- Opening Delimiter -

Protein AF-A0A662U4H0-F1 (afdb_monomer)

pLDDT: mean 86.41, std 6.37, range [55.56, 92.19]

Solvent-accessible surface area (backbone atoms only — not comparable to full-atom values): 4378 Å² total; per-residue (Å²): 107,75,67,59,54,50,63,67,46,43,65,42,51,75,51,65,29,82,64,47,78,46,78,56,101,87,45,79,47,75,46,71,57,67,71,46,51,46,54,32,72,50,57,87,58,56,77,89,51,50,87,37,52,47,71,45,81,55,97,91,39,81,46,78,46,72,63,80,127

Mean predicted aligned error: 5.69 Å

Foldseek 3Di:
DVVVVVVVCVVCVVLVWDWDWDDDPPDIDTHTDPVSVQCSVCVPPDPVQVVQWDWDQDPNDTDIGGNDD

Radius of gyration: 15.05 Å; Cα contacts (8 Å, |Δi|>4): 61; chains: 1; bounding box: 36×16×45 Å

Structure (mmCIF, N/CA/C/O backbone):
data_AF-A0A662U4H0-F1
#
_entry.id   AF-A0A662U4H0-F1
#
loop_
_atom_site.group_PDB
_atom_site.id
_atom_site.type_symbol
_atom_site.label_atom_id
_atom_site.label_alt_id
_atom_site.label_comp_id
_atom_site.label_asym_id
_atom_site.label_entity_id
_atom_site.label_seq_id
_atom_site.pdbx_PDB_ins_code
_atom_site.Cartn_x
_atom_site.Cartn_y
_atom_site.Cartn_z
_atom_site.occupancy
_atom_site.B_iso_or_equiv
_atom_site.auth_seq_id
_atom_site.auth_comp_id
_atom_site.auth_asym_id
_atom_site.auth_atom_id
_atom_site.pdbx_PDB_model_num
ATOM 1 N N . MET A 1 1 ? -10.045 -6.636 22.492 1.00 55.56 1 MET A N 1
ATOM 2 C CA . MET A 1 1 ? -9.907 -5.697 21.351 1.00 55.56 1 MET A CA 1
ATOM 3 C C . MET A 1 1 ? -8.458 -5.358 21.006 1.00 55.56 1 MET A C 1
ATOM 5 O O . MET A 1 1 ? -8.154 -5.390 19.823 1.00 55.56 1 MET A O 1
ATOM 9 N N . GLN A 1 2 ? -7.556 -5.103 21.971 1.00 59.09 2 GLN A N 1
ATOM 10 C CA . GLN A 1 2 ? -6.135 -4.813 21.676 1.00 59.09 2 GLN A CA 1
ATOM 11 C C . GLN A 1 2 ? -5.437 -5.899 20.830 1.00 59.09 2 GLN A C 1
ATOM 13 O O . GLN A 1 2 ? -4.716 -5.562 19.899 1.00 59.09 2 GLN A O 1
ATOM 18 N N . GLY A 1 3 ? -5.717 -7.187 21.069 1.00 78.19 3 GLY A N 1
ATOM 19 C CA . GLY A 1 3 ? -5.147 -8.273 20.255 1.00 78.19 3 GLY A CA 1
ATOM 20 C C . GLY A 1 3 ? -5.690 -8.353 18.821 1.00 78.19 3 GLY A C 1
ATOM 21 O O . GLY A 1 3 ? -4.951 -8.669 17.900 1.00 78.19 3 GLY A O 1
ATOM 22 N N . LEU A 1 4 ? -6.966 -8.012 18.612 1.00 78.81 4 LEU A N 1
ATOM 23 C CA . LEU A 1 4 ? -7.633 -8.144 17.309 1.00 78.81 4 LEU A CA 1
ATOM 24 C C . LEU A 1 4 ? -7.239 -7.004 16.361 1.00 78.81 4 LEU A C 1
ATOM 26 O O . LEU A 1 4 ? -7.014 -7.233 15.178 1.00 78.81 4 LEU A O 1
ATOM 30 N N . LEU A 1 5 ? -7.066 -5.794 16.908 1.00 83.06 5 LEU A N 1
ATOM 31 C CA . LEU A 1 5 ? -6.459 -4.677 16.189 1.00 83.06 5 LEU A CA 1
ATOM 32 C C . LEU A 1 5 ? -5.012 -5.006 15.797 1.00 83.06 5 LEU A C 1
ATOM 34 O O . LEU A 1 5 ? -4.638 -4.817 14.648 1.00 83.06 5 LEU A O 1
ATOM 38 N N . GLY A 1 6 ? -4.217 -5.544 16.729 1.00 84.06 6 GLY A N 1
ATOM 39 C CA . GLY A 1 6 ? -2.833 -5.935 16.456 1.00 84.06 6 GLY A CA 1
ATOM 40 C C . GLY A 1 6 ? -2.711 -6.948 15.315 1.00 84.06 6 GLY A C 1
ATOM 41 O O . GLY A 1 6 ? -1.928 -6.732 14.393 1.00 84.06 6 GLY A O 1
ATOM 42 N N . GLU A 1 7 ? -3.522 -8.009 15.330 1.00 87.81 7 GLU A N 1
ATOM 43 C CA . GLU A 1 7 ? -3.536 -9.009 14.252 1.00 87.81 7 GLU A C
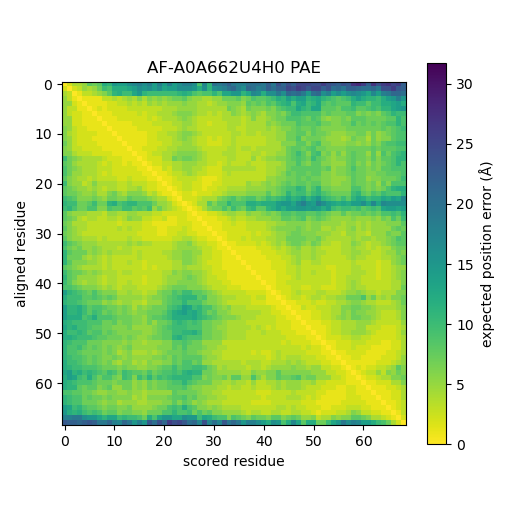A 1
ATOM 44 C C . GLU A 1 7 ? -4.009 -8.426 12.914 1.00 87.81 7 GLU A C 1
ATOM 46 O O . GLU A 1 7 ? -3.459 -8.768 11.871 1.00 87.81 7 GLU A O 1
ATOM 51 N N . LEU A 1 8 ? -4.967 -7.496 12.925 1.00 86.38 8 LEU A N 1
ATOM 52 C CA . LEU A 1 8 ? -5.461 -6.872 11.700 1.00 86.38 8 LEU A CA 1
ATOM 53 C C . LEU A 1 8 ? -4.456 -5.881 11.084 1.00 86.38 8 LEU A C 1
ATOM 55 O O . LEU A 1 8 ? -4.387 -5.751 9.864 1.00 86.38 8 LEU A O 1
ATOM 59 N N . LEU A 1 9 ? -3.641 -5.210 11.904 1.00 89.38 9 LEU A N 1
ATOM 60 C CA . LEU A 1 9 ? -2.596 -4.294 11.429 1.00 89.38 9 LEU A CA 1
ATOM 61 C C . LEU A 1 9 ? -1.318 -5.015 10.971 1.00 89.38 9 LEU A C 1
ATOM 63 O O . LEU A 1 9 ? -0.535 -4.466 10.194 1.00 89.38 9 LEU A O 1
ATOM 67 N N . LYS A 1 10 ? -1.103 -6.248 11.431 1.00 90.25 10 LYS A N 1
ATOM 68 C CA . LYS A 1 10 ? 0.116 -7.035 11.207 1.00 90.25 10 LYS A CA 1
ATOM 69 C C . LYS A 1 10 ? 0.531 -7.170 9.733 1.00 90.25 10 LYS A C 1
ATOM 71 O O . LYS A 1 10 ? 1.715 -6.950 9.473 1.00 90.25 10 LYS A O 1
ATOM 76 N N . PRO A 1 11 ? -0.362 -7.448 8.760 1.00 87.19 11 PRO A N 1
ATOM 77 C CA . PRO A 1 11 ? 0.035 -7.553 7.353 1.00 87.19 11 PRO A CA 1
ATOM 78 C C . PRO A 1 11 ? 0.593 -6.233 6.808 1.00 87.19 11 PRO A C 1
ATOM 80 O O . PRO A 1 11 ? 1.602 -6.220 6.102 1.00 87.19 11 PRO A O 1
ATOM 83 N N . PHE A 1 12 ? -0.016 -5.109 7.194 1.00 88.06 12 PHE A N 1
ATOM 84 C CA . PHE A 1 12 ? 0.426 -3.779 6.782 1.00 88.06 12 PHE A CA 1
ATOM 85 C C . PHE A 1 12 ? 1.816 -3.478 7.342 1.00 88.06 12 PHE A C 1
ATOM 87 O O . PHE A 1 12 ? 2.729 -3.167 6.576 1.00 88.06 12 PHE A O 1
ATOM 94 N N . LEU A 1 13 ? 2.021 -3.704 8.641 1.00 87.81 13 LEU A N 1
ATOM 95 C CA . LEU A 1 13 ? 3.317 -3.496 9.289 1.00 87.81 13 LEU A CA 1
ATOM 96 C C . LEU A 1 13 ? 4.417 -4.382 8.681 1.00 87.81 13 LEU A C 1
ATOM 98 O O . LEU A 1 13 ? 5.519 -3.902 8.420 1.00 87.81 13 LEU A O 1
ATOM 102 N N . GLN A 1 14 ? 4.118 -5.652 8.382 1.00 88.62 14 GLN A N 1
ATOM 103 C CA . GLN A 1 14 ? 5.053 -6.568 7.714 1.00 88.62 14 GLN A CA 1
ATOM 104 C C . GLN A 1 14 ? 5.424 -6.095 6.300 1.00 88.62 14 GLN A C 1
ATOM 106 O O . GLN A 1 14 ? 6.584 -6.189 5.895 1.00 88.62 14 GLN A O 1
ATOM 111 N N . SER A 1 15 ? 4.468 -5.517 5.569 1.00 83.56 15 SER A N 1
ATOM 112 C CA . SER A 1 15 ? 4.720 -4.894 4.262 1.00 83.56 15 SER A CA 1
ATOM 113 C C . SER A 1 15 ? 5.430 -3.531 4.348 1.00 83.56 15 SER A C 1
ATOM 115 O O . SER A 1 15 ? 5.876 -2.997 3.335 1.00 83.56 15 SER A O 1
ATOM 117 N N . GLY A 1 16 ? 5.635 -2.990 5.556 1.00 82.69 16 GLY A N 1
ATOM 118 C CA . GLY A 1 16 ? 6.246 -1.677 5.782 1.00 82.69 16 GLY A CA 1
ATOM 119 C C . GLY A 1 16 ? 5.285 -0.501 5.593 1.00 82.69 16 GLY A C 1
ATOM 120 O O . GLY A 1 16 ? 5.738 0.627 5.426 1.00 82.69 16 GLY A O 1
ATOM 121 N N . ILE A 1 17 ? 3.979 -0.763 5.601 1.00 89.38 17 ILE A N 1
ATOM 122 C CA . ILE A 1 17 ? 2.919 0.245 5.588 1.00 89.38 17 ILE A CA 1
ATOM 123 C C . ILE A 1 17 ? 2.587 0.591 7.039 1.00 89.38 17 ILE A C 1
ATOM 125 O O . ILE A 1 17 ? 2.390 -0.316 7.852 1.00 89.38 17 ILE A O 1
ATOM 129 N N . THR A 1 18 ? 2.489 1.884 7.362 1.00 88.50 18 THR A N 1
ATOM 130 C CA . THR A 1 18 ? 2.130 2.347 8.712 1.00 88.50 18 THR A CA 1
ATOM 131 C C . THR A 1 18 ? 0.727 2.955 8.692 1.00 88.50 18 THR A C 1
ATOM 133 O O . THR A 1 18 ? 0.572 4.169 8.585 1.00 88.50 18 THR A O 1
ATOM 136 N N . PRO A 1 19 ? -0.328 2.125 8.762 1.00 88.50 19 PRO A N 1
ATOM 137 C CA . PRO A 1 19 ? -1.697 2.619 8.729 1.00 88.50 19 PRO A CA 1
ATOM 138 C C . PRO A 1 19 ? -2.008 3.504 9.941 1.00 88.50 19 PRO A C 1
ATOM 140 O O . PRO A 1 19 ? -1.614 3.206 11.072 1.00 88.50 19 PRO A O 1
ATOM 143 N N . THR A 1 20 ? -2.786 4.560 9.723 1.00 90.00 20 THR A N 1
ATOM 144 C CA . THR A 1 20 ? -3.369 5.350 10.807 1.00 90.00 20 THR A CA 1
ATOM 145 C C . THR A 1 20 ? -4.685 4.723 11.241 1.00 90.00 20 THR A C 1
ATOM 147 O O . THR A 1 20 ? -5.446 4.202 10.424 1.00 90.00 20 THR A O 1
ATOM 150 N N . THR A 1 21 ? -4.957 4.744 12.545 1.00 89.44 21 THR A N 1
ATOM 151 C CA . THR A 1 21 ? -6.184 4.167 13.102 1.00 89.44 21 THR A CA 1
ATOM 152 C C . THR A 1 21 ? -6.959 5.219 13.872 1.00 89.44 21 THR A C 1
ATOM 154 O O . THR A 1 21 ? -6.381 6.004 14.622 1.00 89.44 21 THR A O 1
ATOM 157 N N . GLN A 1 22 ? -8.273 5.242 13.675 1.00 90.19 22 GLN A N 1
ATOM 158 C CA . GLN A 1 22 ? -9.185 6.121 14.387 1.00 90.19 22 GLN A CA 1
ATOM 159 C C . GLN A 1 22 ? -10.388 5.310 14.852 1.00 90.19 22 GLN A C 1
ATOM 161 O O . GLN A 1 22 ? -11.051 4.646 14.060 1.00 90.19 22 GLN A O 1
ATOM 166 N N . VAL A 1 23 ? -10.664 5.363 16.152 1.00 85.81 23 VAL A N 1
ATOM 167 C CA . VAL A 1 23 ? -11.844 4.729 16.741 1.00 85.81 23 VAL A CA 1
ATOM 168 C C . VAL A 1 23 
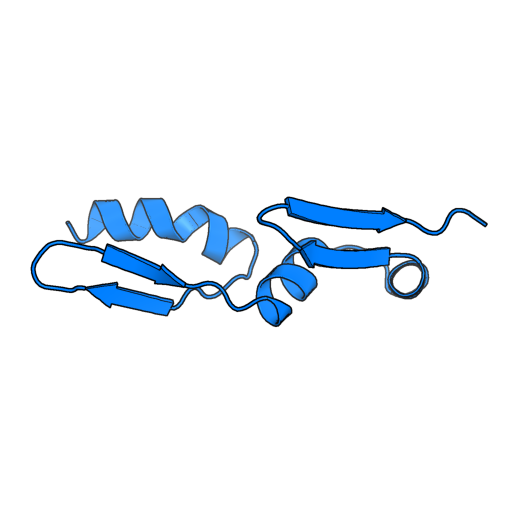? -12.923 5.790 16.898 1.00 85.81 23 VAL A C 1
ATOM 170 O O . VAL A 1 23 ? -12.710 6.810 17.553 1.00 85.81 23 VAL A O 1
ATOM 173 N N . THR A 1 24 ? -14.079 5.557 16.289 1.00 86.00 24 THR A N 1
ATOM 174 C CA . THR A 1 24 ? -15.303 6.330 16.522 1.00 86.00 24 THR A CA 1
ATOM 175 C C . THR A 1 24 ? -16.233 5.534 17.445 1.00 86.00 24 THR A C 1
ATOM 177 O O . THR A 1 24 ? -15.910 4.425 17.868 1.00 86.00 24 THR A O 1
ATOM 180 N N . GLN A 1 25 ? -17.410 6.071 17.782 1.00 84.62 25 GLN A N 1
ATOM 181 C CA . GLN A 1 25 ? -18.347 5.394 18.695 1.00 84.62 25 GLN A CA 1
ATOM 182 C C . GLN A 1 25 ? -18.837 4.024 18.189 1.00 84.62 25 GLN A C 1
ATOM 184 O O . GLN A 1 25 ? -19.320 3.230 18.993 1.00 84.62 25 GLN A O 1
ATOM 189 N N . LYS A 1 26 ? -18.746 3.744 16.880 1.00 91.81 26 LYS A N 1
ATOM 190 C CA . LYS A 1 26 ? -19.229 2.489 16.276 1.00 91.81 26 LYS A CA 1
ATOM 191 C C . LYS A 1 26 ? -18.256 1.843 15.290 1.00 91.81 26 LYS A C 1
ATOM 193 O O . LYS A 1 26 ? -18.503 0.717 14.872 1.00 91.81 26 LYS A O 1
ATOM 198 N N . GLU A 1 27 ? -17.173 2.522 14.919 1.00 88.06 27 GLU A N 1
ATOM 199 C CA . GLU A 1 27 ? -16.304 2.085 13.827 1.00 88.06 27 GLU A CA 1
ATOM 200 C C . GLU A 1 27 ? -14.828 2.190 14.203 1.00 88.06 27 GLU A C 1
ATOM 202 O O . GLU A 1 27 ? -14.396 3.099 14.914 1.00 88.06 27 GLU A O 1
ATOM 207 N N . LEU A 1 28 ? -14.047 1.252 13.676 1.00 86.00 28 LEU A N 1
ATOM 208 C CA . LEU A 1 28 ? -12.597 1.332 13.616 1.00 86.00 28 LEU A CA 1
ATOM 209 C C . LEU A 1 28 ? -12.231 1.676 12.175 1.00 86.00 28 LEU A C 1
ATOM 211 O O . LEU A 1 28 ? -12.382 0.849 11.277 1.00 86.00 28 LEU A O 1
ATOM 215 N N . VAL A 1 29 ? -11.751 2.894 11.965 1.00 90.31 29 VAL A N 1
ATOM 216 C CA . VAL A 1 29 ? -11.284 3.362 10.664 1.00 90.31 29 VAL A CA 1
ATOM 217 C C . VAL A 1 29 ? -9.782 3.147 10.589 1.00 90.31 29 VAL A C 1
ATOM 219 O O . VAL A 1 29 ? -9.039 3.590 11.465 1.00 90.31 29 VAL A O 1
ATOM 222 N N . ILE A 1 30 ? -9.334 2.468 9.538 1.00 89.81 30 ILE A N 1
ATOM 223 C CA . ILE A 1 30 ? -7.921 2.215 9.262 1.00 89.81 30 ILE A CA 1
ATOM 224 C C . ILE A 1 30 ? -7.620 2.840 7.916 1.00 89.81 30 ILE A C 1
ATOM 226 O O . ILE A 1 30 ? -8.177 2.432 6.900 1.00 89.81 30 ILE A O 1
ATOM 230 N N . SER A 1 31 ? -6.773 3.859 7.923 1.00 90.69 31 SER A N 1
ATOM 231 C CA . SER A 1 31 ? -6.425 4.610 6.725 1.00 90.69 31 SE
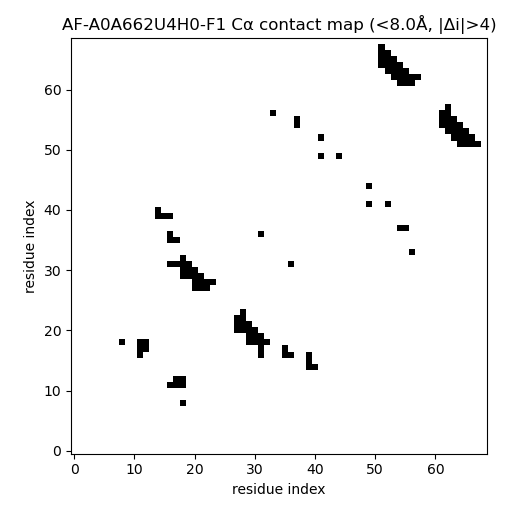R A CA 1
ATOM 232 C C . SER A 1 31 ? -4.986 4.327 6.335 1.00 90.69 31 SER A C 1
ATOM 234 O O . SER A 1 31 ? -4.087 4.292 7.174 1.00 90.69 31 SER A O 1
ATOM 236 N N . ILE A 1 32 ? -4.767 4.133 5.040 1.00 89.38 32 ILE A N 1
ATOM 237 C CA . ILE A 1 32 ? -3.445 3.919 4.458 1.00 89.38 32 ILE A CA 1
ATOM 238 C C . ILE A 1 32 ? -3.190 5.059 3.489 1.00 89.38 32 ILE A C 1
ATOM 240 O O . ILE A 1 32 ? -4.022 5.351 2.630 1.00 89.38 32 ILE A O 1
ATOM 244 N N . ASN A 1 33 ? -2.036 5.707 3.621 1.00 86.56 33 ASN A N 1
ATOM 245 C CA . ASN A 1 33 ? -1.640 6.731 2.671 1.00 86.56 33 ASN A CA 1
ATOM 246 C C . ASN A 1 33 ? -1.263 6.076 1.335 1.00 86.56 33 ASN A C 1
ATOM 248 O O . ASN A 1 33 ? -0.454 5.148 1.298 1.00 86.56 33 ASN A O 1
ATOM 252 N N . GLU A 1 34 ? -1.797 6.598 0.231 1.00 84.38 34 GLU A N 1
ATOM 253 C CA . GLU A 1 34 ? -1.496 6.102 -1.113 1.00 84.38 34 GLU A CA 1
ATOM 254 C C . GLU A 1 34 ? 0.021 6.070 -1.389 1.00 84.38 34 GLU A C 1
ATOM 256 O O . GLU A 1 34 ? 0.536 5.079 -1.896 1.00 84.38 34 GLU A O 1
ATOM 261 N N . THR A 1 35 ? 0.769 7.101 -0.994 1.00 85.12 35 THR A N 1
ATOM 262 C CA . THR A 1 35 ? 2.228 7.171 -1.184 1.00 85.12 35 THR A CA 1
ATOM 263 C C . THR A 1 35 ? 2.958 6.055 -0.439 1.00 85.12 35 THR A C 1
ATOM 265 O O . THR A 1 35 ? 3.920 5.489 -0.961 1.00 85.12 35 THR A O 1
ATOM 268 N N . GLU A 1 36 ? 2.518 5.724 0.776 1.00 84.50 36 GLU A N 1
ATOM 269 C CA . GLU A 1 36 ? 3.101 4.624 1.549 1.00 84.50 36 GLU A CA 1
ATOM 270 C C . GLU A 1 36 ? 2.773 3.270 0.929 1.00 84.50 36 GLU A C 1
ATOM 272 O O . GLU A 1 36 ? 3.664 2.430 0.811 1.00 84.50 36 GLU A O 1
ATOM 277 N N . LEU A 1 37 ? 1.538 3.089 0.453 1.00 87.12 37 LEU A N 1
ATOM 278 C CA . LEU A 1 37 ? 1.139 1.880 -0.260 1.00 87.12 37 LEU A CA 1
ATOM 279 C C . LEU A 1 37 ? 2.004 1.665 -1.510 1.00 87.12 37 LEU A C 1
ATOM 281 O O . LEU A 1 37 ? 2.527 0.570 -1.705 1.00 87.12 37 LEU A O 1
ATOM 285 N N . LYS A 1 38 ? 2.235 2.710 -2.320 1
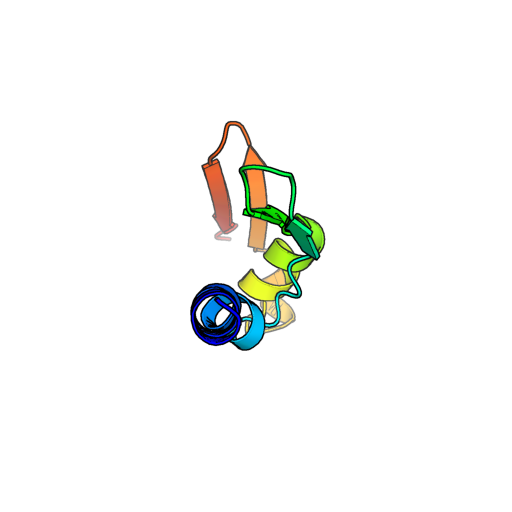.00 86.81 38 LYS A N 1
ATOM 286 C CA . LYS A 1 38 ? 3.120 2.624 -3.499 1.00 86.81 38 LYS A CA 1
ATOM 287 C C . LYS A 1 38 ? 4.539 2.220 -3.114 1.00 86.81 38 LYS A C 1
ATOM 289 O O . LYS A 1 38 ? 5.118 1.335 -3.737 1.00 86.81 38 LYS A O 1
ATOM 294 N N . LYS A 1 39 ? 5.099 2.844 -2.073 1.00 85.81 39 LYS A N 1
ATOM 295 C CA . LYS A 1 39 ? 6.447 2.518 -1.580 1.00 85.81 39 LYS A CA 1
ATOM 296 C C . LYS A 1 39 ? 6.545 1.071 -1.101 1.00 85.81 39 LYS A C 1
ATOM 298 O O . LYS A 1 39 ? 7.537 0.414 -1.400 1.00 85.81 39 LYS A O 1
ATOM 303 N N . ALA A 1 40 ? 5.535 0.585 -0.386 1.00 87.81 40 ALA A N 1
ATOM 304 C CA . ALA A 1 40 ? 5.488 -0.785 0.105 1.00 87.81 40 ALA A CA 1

- Closing Delimiter -

**To do**
Copy exactly the stretch of data above from the line with "ATOM 268 N N" through the line with "ATOM 277 N N", and omit all other lines.

**Your response**
ATOM 268 N N . GLU A 1 36 ? 2.518 5.724 0.776 1.00 84.50 36 GLU A N 1
ATOM 269 C CA . GLU A 1 36 ? 3.101 4.624 1.549 1.00 84.50 36 GLU A CA 1
ATOM 270 C C . GLU A 1 36 ? 2.773 3.270 0.929 1.00 84.50 36 GLU A C 1
ATOM 272 O O . GLU A 1 36 ? 3.664 2.430 0.811 1.00 84.50 36 GLU A O 1
ATOM 277 N N . LEU A 1 37 ? 1.538 3.089 0.453 1.00 87.12 37 LEU A N 1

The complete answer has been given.